Он выжил – вопреки всему. Целым и невредимым прошел крымскую войну и сражения в Индии. От несущественных ран остались, как напоминания, мелкие шрамы, однако он мог ходить без посторонней помощи и не мучился болями.
Гэрлох приветствовал их. Он величественно возвышался над лощиной, с гордостью сообщая каждому, кто приближался, о своем вековом присутствии.
Они съехали с главной дороги и двинулись в направлении Ратмора – и тут Фергус захохотал.
Гордон не успел осведомиться о причинах его внезапного веселья – он и сам увидел приближающийся экипаж.
– Ты их знаешь? – спросил он.
Едва эти слова слетели с его губ, он увидел в окне незнакомой кареты лицо Шоны.
– Ты знал, что так будет, да? – поинтересовался он, когда карета начала их обгонять.
Фергус не ответил – он махал рукой проезжающей мимо сестре.
Гордон постучал по потолку кареты, привлекая внимание кучера.
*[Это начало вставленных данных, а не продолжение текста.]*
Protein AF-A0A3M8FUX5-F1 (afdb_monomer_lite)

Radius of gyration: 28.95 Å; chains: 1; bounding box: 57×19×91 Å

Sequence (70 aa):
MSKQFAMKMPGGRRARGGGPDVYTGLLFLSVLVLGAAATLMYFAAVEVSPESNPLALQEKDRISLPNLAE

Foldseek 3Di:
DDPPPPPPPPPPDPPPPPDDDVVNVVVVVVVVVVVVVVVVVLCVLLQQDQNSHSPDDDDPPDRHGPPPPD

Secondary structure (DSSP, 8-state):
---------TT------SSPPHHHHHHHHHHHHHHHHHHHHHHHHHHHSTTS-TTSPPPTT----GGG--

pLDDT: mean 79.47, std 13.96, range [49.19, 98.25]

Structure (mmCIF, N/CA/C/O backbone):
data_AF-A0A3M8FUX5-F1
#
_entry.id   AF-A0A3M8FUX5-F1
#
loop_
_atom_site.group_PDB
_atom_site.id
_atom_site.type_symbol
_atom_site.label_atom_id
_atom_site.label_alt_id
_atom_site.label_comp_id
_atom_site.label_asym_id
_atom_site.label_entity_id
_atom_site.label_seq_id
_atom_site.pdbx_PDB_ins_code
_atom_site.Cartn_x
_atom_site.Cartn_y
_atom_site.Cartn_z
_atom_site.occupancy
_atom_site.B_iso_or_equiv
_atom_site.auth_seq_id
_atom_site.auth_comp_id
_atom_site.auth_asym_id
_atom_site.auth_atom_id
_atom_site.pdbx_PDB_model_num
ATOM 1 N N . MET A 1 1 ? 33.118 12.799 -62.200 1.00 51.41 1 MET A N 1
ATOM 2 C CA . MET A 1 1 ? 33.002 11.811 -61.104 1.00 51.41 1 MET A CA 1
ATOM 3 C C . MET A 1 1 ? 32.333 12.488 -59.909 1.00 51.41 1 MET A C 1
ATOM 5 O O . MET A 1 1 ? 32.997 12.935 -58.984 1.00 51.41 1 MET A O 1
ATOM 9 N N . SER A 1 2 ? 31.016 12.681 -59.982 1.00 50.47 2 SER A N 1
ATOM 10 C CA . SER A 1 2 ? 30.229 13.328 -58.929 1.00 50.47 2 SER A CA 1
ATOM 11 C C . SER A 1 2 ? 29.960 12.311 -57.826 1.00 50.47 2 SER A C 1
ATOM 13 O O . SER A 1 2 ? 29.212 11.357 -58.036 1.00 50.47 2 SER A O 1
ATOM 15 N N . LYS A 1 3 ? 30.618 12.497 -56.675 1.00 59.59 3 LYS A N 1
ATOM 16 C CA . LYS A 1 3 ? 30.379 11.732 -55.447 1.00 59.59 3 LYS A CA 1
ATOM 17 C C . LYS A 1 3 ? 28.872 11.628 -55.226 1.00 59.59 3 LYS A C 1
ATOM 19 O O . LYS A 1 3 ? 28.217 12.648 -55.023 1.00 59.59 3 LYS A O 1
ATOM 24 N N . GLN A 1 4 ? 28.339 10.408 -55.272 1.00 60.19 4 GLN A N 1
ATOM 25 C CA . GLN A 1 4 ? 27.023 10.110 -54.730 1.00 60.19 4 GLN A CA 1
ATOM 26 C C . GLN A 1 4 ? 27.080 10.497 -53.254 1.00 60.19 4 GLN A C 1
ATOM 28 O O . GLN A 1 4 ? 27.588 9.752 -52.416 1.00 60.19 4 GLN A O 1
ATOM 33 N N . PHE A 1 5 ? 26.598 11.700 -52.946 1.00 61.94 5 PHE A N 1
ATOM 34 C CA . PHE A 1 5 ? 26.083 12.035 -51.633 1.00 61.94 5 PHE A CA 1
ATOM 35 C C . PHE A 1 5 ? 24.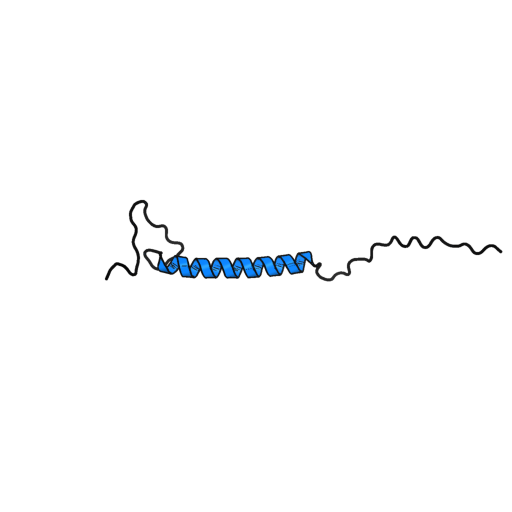886 11.111 -51.432 1.00 61.94 5 PHE A C 1
ATOM 37 O O . PHE A 1 5 ? 23.737 11.463 -51.681 1.00 61.94 5 PHE A O 1
ATOM 44 N N . ALA A 1 6 ? 25.197 9.868 -51.068 1.00 61.03 6 ALA A N 1
ATOM 45 C CA . ALA A 1 6 ? 24.262 8.957 -50.468 1.00 61.03 6 ALA A CA 1
ATOM 46 C C . ALA A 1 6 ? 23.647 9.747 -49.322 1.00 61.03 6 ALA A C 1
ATOM 48 O O . ALA A 1 6 ? 24.341 10.107 -48.366 1.00 61.03 6 ALA A O 1
ATOM 49 N N . MET A 1 7 ? 22.374 10.096 -49.487 1.00 67.38 7 MET A N 1
ATOM 50 C CA . MET A 1 7 ? 21.529 10.587 -48.420 1.00 67.38 7 MET A CA 1
ATOM 51 C C . MET A 1 7 ? 21.669 9.581 -47.283 1.00 67.38 7 MET A C 1
ATOM 53 O O . MET A 1 7 ? 21.000 8.550 -47.254 1.00 67.38 7 MET A O 1
ATOM 57 N N . LYS A 1 8 ? 22.562 9.863 -46.332 1.00 66.00 8 LYS A N 1
ATOM 58 C CA . LYS A 1 8 ? 22.367 9.362 -44.986 1.00 66.00 8 LYS A CA 1
ATOM 59 C C . LYS A 1 8 ? 21.034 9.981 -44.612 1.00 66.00 8 LYS A C 1
ATOM 61 O O . LYS A 1 8 ? 20.934 11.199 -44.572 1.00 66.00 8 LYS A O 1
ATOM 66 N N . MET A 1 9 ? 19.991 9.174 -44.491 1.00 63.97 9 MET A N 1
ATOM 67 C CA . MET A 1 9 ? 18.774 9.573 -43.802 1.00 63.97 9 MET A CA 1
ATOM 68 C C . MET A 1 9 ? 19.100 9.443 -42.309 1.00 63.97 9 MET A C 1
ATOM 70 O O . MET A 1 9 ? 19.040 8.326 -41.789 1.00 63.97 9 MET A O 1
ATOM 74 N N . PRO A 1 10 ? 19.501 10.516 -41.591 1.00 65.88 10 PRO A N 1
ATOM 75 C CA . PRO A 1 10 ? 19.563 10.505 -40.136 1.00 65.88 10 PRO A CA 1
ATOM 76 C C . PRO A 1 10 ? 18.126 10.500 -39.600 1.00 65.88 10 PRO A C 1
ATOM 78 O O . PRO A 1 10 ? 17.610 11.496 -39.115 1.00 65.88 10 PRO A O 1
ATOM 81 N N . GLY A 1 11 ? 17.447 9.370 -39.771 1.00 68.44 11 GLY A N 1
ATOM 82 C CA . GLY A 1 11 ? 16.061 9.149 -39.365 1.00 68.44 11 GLY A CA 1
ATOM 83 C C . GLY A 1 11 ? 15.854 7.790 -38.705 1.00 68.44 11 GLY A C 1
ATOM 84 O O . GLY A 1 11 ? 14.730 7.436 -38.359 1.00 68.44 11 GLY A O 1
ATOM 85 N N . GLY A 1 12 ? 16.927 7.023 -38.497 1.00 63.75 12 GLY A N 1
ATOM 86 C CA . GLY A 1 12 ? 16.883 5.852 -37.638 1.00 63.75 12 GLY A CA 1
ATOM 87 C C . GLY A 1 12 ? 16.738 6.328 -36.203 1.00 63.75 12 GLY A C 1
ATOM 88 O O . GLY A 1 12 ? 17.735 6.699 -35.584 1.00 63.75 12 GLY A O 1
ATOM 89 N N . ARG A 1 13 ? 15.497 6.361 -35.693 1.00 65.12 13 ARG A N 1
ATOM 90 C CA . ARG A 1 13 ? 15.207 6.435 -34.254 1.00 65.12 13 ARG A CA 1
ATOM 91 C C . ARG A 1 13 ? 16.278 5.628 -33.534 1.00 65.12 13 ARG A C 1
ATOM 93 O O . ARG A 1 13 ? 16.438 4.445 -33.832 1.00 65.12 13 ARG A O 1
ATOM 100 N N . ARG A 1 14 ? 17.024 6.279 -32.636 1.00 62.34 14 ARG A N 1
ATOM 101 C CA . ARG A 1 14 ? 17.975 5.612 -31.744 1.00 62.34 14 ARG A CA 1
ATOM 102 C C . ARG A 1 14 ? 17.188 4.459 -31.133 1.00 62.34 14 ARG A C 1
ATOM 104 O O . ARG A 1 14 ? 16.215 4.726 -30.428 1.00 62.34 14 ARG A O 1
ATOM 111 N N . ALA A 1 15 ? 17.501 3.221 -31.521 1.00 62.28 15 ALA A N 1
ATOM 112 C CA . ALA A 1 15 ? 16.824 2.058 -30.978 1.00 62.28 15 ALA A CA 1
ATOM 113 C C . ALA A 1 15 ? 16.944 2.212 -29.465 1.00 62.28 15 ALA A C 1
ATOM 115 O O . ALA A 1 15 ? 18.062 2.275 -28.948 1.00 62.28 15 ALA A O 1
ATOM 116 N N . ARG A 1 16 ? 15.813 2.429 -28.781 1.00 64.00 16 ARG A N 1
ATOM 117 C CA . ARG A 1 16 ? 15.780 2.376 -27.324 1.00 64.00 16 ARG A CA 1
ATOM 118 C C . ARG A 1 16 ? 16.334 0.992 -27.015 1.00 64.00 16 ARG A C 1
ATOM 120 O O . ARG A 1 16 ? 15.724 0.002 -27.410 1.00 64.00 16 ARG A O 1
ATOM 127 N N . GLY A 1 17 ? 17.566 0.941 -26.506 1.00 66.56 17 GLY A N 1
ATOM 128 C CA . GLY A 1 17 ? 18.229 -0.321 -26.201 1.00 66.56 17 GLY A CA 1
ATOM 129 C C . GLY A 1 17 ? 17.317 -1.152 -25.306 1.00 66.56 17 GLY A C 1
ATOM 130 O O . GLY A 1 17 ? 16.469 -0.584 -24.621 1.00 66.56 17 GLY A O 1
ATOM 131 N N . GLY A 1 18 ? 17.479 -2.475 -25.312 1.00 71.56 18 GLY A N 1
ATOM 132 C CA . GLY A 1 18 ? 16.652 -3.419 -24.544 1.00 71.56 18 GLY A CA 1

Как только тот остановил лошадей, Гордон велел ему ехать в Гэрлох.
Первый двор, именуемый также Верхним, был очень узким – он служил своеобразной ловушкой для врагов клана Имри. Путь в Нижний двор лежал через железные ворота в задней стене, и, проезжая сквозь них, Гордон приготовился к бою.
Они въехали во двор. Шона стояла на верху лестницы.
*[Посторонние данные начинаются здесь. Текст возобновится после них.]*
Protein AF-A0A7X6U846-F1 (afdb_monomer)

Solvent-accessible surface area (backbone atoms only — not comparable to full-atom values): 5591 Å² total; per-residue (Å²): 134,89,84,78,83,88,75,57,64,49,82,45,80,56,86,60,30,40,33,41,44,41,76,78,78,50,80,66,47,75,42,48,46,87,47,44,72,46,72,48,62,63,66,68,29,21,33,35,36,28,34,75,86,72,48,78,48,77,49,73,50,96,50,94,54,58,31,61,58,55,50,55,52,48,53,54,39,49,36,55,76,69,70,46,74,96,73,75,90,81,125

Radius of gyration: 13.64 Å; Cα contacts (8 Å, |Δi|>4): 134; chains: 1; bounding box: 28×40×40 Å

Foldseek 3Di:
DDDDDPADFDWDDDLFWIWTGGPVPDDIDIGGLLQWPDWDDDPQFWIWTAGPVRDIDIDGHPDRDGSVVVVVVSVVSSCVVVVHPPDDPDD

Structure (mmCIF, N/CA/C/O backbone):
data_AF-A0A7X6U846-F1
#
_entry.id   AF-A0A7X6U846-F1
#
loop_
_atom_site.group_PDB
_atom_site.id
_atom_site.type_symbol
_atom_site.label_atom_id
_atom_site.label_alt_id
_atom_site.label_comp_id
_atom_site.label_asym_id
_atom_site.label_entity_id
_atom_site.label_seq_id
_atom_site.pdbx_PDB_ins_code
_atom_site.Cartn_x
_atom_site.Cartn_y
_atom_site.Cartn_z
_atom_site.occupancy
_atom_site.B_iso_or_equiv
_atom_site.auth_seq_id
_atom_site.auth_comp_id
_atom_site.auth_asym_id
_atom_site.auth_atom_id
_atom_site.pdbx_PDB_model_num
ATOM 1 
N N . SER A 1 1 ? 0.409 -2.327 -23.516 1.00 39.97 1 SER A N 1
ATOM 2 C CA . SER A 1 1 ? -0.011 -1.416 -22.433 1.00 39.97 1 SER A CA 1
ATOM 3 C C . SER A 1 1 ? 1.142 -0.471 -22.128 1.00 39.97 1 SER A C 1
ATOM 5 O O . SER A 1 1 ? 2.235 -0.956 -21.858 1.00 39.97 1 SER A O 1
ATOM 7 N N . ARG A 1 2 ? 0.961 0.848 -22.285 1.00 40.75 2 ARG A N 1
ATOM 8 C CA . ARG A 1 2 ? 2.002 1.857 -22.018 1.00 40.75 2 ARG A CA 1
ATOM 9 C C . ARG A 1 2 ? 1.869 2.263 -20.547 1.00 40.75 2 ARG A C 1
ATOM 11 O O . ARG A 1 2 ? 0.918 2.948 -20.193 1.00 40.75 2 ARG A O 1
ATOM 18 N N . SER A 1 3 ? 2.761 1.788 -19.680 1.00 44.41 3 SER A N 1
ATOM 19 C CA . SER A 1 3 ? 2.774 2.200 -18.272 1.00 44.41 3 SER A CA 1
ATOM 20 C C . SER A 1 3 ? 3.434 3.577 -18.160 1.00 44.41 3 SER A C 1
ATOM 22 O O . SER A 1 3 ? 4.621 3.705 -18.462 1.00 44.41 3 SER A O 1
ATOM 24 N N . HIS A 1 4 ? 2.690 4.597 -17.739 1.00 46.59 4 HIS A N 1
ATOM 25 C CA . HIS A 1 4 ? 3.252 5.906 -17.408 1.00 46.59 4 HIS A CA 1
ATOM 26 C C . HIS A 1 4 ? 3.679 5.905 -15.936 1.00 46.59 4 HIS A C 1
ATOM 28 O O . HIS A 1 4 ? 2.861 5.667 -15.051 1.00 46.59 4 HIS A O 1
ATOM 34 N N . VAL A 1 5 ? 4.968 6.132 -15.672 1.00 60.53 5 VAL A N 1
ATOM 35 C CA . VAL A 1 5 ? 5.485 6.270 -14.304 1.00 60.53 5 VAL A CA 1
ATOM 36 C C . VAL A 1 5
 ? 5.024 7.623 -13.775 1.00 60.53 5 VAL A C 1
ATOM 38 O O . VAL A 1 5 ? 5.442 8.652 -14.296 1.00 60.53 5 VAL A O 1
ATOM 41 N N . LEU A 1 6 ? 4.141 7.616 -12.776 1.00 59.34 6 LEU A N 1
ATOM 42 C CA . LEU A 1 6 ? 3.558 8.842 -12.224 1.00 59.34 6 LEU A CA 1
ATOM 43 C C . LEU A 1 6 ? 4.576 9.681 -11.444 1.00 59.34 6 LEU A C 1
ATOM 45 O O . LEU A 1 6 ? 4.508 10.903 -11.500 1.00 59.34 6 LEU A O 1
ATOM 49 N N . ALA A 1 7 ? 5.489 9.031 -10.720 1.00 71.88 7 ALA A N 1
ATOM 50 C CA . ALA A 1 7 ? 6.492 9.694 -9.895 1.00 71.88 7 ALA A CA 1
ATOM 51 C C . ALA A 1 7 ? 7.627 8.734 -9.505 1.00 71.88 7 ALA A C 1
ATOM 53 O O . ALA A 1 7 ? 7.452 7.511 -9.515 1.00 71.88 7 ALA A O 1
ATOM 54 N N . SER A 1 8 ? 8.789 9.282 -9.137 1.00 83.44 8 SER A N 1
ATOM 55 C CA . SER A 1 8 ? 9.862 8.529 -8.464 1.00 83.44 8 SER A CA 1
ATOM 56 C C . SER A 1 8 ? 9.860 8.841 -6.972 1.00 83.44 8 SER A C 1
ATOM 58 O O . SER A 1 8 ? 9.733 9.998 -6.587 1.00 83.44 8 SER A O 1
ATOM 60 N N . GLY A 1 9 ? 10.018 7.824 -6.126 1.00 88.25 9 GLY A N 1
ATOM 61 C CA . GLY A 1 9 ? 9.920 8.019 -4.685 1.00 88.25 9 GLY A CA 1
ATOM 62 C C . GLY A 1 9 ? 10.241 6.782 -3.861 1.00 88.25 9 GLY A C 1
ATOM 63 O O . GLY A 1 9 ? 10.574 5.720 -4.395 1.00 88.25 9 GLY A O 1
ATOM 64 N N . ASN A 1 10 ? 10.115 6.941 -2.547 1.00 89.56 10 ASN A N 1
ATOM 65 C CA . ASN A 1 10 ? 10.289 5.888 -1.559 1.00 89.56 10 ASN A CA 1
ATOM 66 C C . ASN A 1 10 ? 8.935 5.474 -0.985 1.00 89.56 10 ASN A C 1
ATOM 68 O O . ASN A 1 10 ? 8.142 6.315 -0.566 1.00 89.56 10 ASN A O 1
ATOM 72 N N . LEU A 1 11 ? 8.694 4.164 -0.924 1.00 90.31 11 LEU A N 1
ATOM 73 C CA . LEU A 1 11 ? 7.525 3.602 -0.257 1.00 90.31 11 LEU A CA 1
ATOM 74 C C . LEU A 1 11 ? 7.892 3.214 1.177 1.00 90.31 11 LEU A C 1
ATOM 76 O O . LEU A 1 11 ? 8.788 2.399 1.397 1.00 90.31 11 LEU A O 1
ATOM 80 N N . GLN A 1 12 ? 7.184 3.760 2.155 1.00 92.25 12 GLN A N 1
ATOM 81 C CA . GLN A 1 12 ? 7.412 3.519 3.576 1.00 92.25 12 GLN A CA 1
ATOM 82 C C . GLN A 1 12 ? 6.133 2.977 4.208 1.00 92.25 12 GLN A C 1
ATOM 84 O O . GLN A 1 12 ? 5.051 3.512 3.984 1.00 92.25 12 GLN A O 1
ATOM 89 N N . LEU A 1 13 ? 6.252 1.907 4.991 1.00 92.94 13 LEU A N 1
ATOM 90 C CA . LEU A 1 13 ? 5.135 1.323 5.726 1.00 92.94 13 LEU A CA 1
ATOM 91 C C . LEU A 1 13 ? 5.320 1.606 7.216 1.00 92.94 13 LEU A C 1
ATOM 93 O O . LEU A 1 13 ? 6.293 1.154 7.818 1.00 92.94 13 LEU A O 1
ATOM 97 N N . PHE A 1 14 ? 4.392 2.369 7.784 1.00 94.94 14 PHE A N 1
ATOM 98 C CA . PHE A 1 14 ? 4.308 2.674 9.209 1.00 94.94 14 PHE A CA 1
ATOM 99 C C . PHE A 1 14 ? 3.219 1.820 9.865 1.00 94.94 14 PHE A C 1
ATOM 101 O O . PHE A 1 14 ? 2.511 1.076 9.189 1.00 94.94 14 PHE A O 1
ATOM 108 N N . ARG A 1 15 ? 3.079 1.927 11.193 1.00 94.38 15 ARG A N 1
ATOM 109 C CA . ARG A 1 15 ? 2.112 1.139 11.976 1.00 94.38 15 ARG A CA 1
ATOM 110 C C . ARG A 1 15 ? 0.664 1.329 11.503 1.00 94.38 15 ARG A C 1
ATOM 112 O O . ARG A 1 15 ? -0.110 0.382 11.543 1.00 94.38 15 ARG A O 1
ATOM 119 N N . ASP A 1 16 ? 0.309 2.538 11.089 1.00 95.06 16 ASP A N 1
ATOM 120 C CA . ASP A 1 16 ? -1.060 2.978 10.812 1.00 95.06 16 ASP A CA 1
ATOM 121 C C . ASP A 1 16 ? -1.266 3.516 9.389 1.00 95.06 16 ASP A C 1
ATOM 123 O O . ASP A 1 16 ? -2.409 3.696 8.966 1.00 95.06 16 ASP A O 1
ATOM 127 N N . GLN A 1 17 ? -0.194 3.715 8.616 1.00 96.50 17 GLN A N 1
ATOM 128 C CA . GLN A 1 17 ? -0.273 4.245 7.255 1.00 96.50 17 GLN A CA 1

Прохладное прикосновение ветра – предвестник бури, что зреет на горизонте. Подходящее сопровождение для возвращения домой. Впрочем, это не его дом, и не важно, сколько времени он провел, глядя на Гэрлох и мечтая о его прекрасной обитательнице.
За спиной Шоны стояла, поджав губы, мисс Патерсон. Интересно, чьи именно действия она не одобряет, его или Шоны?
– Что ты здесь делаешь? – спросила Шона, когда Гордон вышел из кареты.
Он хотел помочь Фергусу, но тот только отмахнулся. На лице его играла улыбка предвкушения, и от этого он так напоминал себя в юности.
Гордон начал подниматься по ступенькам, но остановился, преодолев половину пути. Он не станет нападать на могучего противника, не дождавшись подкрепления.
– Что ты здесь делаешь? Я думал, ты в Инвернессе, привечаешь племянника.
– Приезжает внучатый племянник моего мужа. Но я не говорила, что собираюсь оставаться в городе.
– Того, что едешь домой, ты тоже не говорила.
– Как и ты, Гордон Макдермонд.
Мисс Патерсон что-то прошептала ей на ухо, возможно, напомнила о его титуле, но Шона только отмахнулась. Как будто ей есть дело до его титула! Ха!
– Я привез Фергуса домой.
Она изменилась в лице – оно будто превратилось в холодную фарфоровую маску.
– Гордон, ты не мог выполнить даже одну-единственную мою просьбу?
– Очевидно, не мог, – огрызнулся он, раздосадованный.
Он рассчитывал, что Шона будет поддерживать видимость светской любезности, но она обрушилась на него как ураган.
– По-моему, он рад снова быть здесь, – добавил Гордон, но его замечание ничуть ее не смягчило.
Она взглянула на карету.
– Фергус недостаточно здоров для подобных путешествий.
И где она научилась такому ледяному тону? С ним говорила графиня Мортон, это чувствовалось во всем: в голосе, во взгляде, в позе.
Он сделал еще шаг к ней. Гордон очень злился – на себя, на нее, на саму эту ситуацию.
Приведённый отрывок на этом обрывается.